• WHAT THE TASK ASKS
From the records below, transcribe only the lines running from the one with "ATOM 66 C CA" through the one with "ATOM 94 O O". Keep both of those end lines.

:::::

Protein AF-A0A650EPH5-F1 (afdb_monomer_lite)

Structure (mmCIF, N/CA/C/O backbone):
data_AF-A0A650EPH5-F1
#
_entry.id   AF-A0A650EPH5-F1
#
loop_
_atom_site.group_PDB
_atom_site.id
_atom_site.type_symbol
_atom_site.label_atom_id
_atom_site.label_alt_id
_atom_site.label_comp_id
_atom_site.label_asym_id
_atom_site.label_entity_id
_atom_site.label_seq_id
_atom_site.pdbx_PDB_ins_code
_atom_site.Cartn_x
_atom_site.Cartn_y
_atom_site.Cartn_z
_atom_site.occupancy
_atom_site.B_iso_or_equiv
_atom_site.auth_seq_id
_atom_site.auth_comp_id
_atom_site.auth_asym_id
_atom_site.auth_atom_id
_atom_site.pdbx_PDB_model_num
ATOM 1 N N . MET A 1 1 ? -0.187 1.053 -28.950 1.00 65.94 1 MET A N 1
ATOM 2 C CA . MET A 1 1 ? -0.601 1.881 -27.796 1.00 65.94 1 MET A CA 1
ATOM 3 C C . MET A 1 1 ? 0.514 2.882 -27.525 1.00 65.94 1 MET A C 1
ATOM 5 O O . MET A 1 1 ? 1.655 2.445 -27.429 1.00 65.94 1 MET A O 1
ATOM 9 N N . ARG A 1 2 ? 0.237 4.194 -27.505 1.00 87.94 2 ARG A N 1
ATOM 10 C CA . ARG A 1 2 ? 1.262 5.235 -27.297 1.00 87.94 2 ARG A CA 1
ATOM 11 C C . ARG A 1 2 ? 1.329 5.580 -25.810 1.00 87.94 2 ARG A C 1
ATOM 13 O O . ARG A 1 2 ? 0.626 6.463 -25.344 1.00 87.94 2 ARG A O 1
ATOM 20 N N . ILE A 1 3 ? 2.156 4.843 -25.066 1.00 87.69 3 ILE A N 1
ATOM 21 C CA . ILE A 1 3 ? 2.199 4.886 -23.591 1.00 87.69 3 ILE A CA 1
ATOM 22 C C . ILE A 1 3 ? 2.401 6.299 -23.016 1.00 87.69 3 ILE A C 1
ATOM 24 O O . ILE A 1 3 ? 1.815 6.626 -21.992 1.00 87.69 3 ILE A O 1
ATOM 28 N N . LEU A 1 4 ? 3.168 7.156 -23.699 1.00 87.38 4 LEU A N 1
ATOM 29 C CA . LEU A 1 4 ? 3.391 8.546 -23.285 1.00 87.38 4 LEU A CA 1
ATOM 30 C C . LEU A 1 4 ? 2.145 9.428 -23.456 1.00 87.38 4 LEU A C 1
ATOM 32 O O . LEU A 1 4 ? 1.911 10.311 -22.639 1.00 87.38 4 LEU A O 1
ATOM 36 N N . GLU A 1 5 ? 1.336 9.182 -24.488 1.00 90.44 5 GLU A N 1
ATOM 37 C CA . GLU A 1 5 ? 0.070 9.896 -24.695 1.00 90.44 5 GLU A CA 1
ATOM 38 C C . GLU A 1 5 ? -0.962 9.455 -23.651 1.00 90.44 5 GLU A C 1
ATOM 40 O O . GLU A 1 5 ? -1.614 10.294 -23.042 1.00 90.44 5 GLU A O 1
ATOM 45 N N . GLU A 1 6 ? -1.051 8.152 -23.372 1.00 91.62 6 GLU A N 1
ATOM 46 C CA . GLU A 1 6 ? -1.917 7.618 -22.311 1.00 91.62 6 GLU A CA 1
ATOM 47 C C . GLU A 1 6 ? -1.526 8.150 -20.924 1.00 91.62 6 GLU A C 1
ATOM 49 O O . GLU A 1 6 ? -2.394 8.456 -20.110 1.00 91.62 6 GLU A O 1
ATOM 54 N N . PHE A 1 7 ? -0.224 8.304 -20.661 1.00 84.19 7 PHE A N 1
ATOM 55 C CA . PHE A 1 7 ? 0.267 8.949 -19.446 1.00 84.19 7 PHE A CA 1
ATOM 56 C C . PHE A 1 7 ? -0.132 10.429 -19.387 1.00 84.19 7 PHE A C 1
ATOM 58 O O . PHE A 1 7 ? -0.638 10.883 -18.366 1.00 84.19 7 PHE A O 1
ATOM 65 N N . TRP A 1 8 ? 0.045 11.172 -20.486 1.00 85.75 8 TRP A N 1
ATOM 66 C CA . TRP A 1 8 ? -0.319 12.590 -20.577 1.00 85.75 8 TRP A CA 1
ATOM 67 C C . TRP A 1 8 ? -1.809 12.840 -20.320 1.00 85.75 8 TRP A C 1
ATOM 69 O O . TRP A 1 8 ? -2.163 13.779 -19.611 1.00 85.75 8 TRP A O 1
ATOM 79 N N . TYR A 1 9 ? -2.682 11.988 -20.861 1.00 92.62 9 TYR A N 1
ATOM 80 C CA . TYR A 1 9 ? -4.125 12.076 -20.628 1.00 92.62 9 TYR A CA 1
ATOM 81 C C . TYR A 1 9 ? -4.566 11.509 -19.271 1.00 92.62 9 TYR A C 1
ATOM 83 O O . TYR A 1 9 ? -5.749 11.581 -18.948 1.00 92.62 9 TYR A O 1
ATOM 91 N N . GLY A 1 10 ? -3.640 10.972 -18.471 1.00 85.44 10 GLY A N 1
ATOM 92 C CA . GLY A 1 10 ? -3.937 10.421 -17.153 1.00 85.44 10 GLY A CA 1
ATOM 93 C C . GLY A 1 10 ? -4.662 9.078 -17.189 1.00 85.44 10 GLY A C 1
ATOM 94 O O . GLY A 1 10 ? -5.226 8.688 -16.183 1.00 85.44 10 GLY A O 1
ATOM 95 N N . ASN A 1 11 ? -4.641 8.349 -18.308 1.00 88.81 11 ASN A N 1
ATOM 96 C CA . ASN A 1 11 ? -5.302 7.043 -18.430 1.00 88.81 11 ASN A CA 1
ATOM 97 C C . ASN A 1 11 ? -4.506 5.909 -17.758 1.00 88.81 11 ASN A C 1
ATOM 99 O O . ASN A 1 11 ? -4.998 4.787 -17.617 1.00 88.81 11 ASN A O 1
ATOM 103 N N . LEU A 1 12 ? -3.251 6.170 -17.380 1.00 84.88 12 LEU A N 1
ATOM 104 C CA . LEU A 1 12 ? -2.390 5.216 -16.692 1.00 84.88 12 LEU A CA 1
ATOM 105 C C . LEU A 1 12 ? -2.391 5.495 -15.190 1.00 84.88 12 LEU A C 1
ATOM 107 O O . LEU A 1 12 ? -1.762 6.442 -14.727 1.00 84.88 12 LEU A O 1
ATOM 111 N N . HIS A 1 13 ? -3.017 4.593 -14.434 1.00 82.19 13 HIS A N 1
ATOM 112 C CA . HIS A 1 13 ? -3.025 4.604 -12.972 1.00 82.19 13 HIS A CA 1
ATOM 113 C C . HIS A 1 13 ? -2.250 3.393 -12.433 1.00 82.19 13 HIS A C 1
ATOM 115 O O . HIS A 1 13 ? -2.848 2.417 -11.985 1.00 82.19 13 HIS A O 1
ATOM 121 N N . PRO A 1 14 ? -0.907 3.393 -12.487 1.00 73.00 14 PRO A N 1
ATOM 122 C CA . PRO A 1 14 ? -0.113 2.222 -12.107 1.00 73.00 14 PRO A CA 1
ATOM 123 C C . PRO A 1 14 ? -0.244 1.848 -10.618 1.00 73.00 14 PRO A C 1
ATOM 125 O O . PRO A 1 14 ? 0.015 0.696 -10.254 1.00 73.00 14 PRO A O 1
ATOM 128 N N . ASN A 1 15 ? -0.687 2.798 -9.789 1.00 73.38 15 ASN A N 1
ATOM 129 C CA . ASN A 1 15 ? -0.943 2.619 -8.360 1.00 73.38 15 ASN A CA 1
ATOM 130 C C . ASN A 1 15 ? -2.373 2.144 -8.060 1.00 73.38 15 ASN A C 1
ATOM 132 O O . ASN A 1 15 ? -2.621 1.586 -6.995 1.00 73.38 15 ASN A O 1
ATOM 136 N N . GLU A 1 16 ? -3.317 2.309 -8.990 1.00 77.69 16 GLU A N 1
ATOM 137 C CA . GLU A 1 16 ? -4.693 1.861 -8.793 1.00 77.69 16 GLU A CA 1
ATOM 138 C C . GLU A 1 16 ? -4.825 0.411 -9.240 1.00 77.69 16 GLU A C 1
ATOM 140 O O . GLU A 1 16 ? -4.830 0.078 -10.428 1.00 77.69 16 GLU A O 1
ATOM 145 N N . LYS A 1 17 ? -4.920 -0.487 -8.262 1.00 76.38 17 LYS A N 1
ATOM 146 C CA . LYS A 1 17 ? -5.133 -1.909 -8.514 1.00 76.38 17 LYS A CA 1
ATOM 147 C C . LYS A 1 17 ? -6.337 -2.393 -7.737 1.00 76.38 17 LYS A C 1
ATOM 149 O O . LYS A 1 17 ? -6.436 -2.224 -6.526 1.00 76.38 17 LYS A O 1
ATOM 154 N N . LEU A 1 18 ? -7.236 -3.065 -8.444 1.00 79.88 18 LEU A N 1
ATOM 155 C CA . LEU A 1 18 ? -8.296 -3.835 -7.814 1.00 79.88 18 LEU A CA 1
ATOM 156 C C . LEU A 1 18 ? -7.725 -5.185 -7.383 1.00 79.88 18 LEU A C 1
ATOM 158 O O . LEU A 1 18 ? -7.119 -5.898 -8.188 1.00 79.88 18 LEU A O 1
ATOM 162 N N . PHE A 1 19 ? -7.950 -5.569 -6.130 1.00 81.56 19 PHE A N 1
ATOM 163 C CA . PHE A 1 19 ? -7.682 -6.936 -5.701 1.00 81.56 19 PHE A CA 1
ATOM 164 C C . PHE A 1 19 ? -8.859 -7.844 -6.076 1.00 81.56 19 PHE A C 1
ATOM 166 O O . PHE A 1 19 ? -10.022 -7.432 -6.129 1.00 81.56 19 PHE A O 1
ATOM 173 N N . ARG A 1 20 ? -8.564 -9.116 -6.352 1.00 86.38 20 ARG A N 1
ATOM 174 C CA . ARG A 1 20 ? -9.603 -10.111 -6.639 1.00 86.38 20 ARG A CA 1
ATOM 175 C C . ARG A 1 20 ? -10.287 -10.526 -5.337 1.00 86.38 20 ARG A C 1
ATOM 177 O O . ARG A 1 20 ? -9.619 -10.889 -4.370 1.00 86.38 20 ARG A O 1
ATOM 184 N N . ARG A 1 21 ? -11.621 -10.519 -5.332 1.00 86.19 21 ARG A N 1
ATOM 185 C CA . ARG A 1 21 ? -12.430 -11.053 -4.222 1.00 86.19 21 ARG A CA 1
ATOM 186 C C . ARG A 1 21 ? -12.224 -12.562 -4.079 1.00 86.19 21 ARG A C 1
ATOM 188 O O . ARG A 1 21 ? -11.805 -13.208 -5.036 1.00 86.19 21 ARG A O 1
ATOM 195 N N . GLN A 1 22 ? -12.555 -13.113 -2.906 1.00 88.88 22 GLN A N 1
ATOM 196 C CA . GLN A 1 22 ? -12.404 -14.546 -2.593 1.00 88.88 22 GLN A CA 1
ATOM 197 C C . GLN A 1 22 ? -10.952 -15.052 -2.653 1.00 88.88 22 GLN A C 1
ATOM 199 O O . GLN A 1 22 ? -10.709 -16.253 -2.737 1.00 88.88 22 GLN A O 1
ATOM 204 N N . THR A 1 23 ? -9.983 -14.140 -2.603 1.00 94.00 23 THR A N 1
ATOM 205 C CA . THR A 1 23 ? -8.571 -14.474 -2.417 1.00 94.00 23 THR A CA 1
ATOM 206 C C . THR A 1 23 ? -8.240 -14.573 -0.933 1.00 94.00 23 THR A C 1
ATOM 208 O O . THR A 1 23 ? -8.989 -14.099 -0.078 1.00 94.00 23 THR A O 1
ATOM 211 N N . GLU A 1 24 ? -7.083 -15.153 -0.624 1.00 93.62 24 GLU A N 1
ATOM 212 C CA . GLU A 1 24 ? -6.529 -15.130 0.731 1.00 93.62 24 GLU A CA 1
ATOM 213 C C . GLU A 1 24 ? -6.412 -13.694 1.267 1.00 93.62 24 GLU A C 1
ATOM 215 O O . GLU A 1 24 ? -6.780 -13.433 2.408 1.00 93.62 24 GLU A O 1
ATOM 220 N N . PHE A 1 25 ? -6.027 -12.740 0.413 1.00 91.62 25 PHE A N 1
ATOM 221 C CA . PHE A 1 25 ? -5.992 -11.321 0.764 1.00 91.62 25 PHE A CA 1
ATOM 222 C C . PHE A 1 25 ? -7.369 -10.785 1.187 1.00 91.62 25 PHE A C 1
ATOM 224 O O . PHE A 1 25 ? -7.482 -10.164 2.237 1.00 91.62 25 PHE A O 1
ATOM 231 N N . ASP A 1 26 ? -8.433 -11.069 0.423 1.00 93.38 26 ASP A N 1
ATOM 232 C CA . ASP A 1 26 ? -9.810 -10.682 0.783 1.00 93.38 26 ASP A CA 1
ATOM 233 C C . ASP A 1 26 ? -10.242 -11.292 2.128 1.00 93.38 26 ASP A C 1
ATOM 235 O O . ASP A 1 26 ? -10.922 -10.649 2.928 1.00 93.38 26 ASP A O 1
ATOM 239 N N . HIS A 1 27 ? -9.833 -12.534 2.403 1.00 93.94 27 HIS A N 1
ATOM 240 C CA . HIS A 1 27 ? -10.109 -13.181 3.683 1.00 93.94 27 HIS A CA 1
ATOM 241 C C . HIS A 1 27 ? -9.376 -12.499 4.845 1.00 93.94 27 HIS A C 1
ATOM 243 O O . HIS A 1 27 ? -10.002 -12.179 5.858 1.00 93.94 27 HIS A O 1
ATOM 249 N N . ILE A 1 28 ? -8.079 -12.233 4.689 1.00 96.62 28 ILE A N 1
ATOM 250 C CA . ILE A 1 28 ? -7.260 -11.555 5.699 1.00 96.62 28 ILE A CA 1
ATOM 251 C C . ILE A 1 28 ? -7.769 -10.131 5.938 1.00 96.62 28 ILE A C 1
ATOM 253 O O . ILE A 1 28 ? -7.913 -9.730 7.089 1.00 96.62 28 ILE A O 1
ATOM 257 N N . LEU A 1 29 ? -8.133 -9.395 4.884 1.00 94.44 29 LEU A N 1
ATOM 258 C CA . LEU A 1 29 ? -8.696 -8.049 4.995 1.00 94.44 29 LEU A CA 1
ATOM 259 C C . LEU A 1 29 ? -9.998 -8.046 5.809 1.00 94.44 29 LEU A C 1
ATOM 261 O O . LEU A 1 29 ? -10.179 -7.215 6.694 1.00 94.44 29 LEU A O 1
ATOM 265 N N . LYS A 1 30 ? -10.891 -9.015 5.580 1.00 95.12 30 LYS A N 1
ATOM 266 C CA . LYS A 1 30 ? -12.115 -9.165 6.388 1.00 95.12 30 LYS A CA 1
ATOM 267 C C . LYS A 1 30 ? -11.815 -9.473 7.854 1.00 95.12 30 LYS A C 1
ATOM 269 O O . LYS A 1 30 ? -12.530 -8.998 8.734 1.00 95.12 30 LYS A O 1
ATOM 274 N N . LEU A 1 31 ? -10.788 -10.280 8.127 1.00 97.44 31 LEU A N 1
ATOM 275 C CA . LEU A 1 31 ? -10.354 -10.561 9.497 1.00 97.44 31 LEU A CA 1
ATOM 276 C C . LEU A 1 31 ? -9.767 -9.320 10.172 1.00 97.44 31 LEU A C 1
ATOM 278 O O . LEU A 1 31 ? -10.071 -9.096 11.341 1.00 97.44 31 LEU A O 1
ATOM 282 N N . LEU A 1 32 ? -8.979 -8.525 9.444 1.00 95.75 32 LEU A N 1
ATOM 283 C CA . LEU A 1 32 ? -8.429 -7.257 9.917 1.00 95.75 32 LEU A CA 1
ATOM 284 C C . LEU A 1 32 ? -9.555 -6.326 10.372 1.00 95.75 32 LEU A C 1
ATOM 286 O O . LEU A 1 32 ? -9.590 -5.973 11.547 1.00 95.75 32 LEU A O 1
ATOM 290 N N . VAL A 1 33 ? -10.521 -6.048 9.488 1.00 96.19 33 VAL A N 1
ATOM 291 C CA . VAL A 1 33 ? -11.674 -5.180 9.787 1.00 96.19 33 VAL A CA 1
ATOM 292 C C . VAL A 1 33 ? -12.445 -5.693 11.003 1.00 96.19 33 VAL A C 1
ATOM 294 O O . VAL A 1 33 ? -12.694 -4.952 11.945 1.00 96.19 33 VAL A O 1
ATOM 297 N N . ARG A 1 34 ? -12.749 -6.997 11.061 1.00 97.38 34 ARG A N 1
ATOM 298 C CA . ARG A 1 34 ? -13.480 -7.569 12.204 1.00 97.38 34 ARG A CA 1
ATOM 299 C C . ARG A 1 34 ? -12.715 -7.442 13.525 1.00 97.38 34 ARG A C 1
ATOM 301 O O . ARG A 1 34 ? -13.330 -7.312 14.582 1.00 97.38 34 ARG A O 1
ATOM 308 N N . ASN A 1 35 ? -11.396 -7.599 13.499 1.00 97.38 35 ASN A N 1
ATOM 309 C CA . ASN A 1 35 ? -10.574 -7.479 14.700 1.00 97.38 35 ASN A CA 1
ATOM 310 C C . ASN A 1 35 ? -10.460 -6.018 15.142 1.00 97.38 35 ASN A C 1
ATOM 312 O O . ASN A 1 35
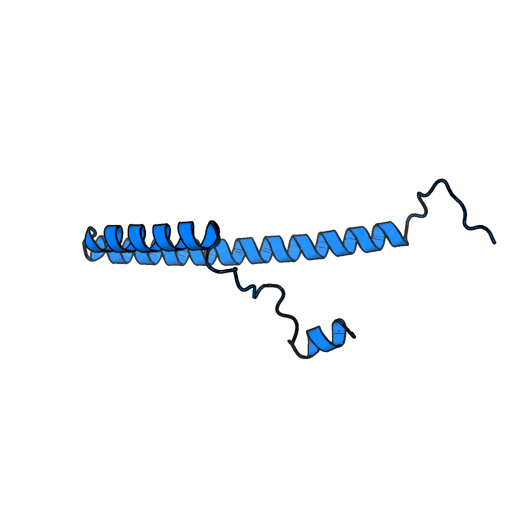 ? -10.498 -5.748 16.339 1.00 97.38 35 ASN A O 1
ATOM 316 N N . GLU A 1 36 ? -10.366 -5.100 14.187 1.00 96.00 36 GLU A N 1
ATOM 317 C CA . GLU A 1 36 ? -10.371 -3.662 14.419 1.00 96.00 36 GLU A CA 1
ATOM 318 C C . GLU A 1 36 ? -11.696 -3.182 15.022 1.00 96.00 36 GLU A C 1
ATOM 320 O O . GLU A 1 36 ? -11.669 -2.500 16.0
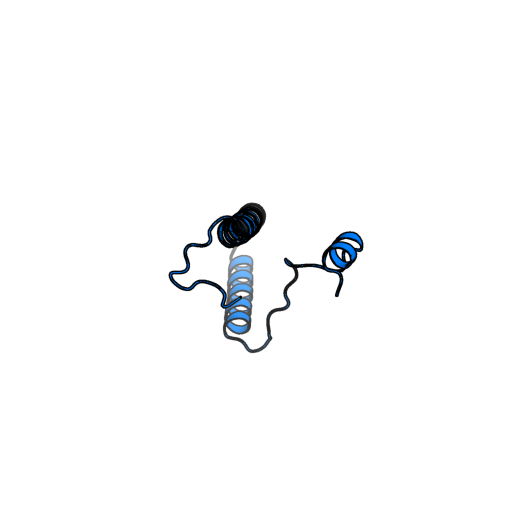41 1.00 96.00 36 GLU A O 1
ATOM 325 N N . ASP A 1 37 ? -12.840 -3.615 14.487 1.00 96.44 37 ASP A N 1
ATOM 326 C CA . ASP A 1 37 ? -14.163 -3.294 15.039 1.00 96.44 37 ASP A CA 1
ATOM 327 C C . ASP A 1 37 ? -14.270 -3.727 16.509 1.00 96.44 37 ASP A C 1
ATOM 329 O O . ASP A 1 37 ? -14.640 -2.944 17.385 1.00 96.44 37 ASP A O 1
ATOM 333 N N . LYS A 1 38 ? -13.861 -4.967 16.809 1.00 97.19 38 LYS A N 1
ATOM 334 C CA . LYS A 1 38 ? -13.843 -5.491 18.184 1.00 97.19 38 LYS A CA 1
ATOM 335 C C . LYS A 1 38 ? -12.908 -4.712 19.100 1.00 97.19 38 LYS A C 1
ATOM 337 O O . LYS A 1 38 ? -13.225 -4.514 20.271 1.00 97.19 38 LYS A O 1
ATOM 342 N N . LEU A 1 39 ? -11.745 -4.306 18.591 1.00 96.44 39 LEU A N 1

:::::

• FINISHED EXERCISE
ATOM 66 C CA . TRP A 1 8 ? -0.319 12.590 -20.577 1.00 85.75 8 TRP A CA 1
ATOM 67 C C . TRP A 1 8 ? -1.809 12.840 -20.320 1.00 85.75 8 TRP A C 1
ATOM 69 O O . TRP A 1 8 ? -2.163 13.779 -19.611 1.00 85.75 8 TRP A O 1
ATOM 79 N N . TYR A 1 9 ? -2.682 11.988 -20.861 1.00 92.62 9 TYR A N 1
ATOM 80 C CA . TYR A 1 9 ? -4.125 12.076 -20.628 1.00 92.62 9 TYR A CA 1
ATOM 81 C C . TYR A 1 9 ? -4.566 11.509 -19.271 1.00 92.62 9 TYR A C 1
ATOM 83 O O . TYR A 1 9 ? -5.749 11.581 -18.948 1.00 92.62 9 TYR A O 1
ATOM 91 N N . GLY A 1 10 ? -3.640 10.972 -18.471 1.00 85.44 10 GLY A N 1
ATOM 92 C CA . GLY A 1 10 ? -3.937 10.421 -17.153 1.00 85.44 10 GLY A CA 1
ATOM 93 C C . GLY A 1 10 ? -4.662 9.078 -17.189 1.00 85.44 10 GLY A C 1
ATOM 94 O O . GLY A 1 10 ? -5.226 8.688 -16.183 1.00 85.44 10 GLY A O 1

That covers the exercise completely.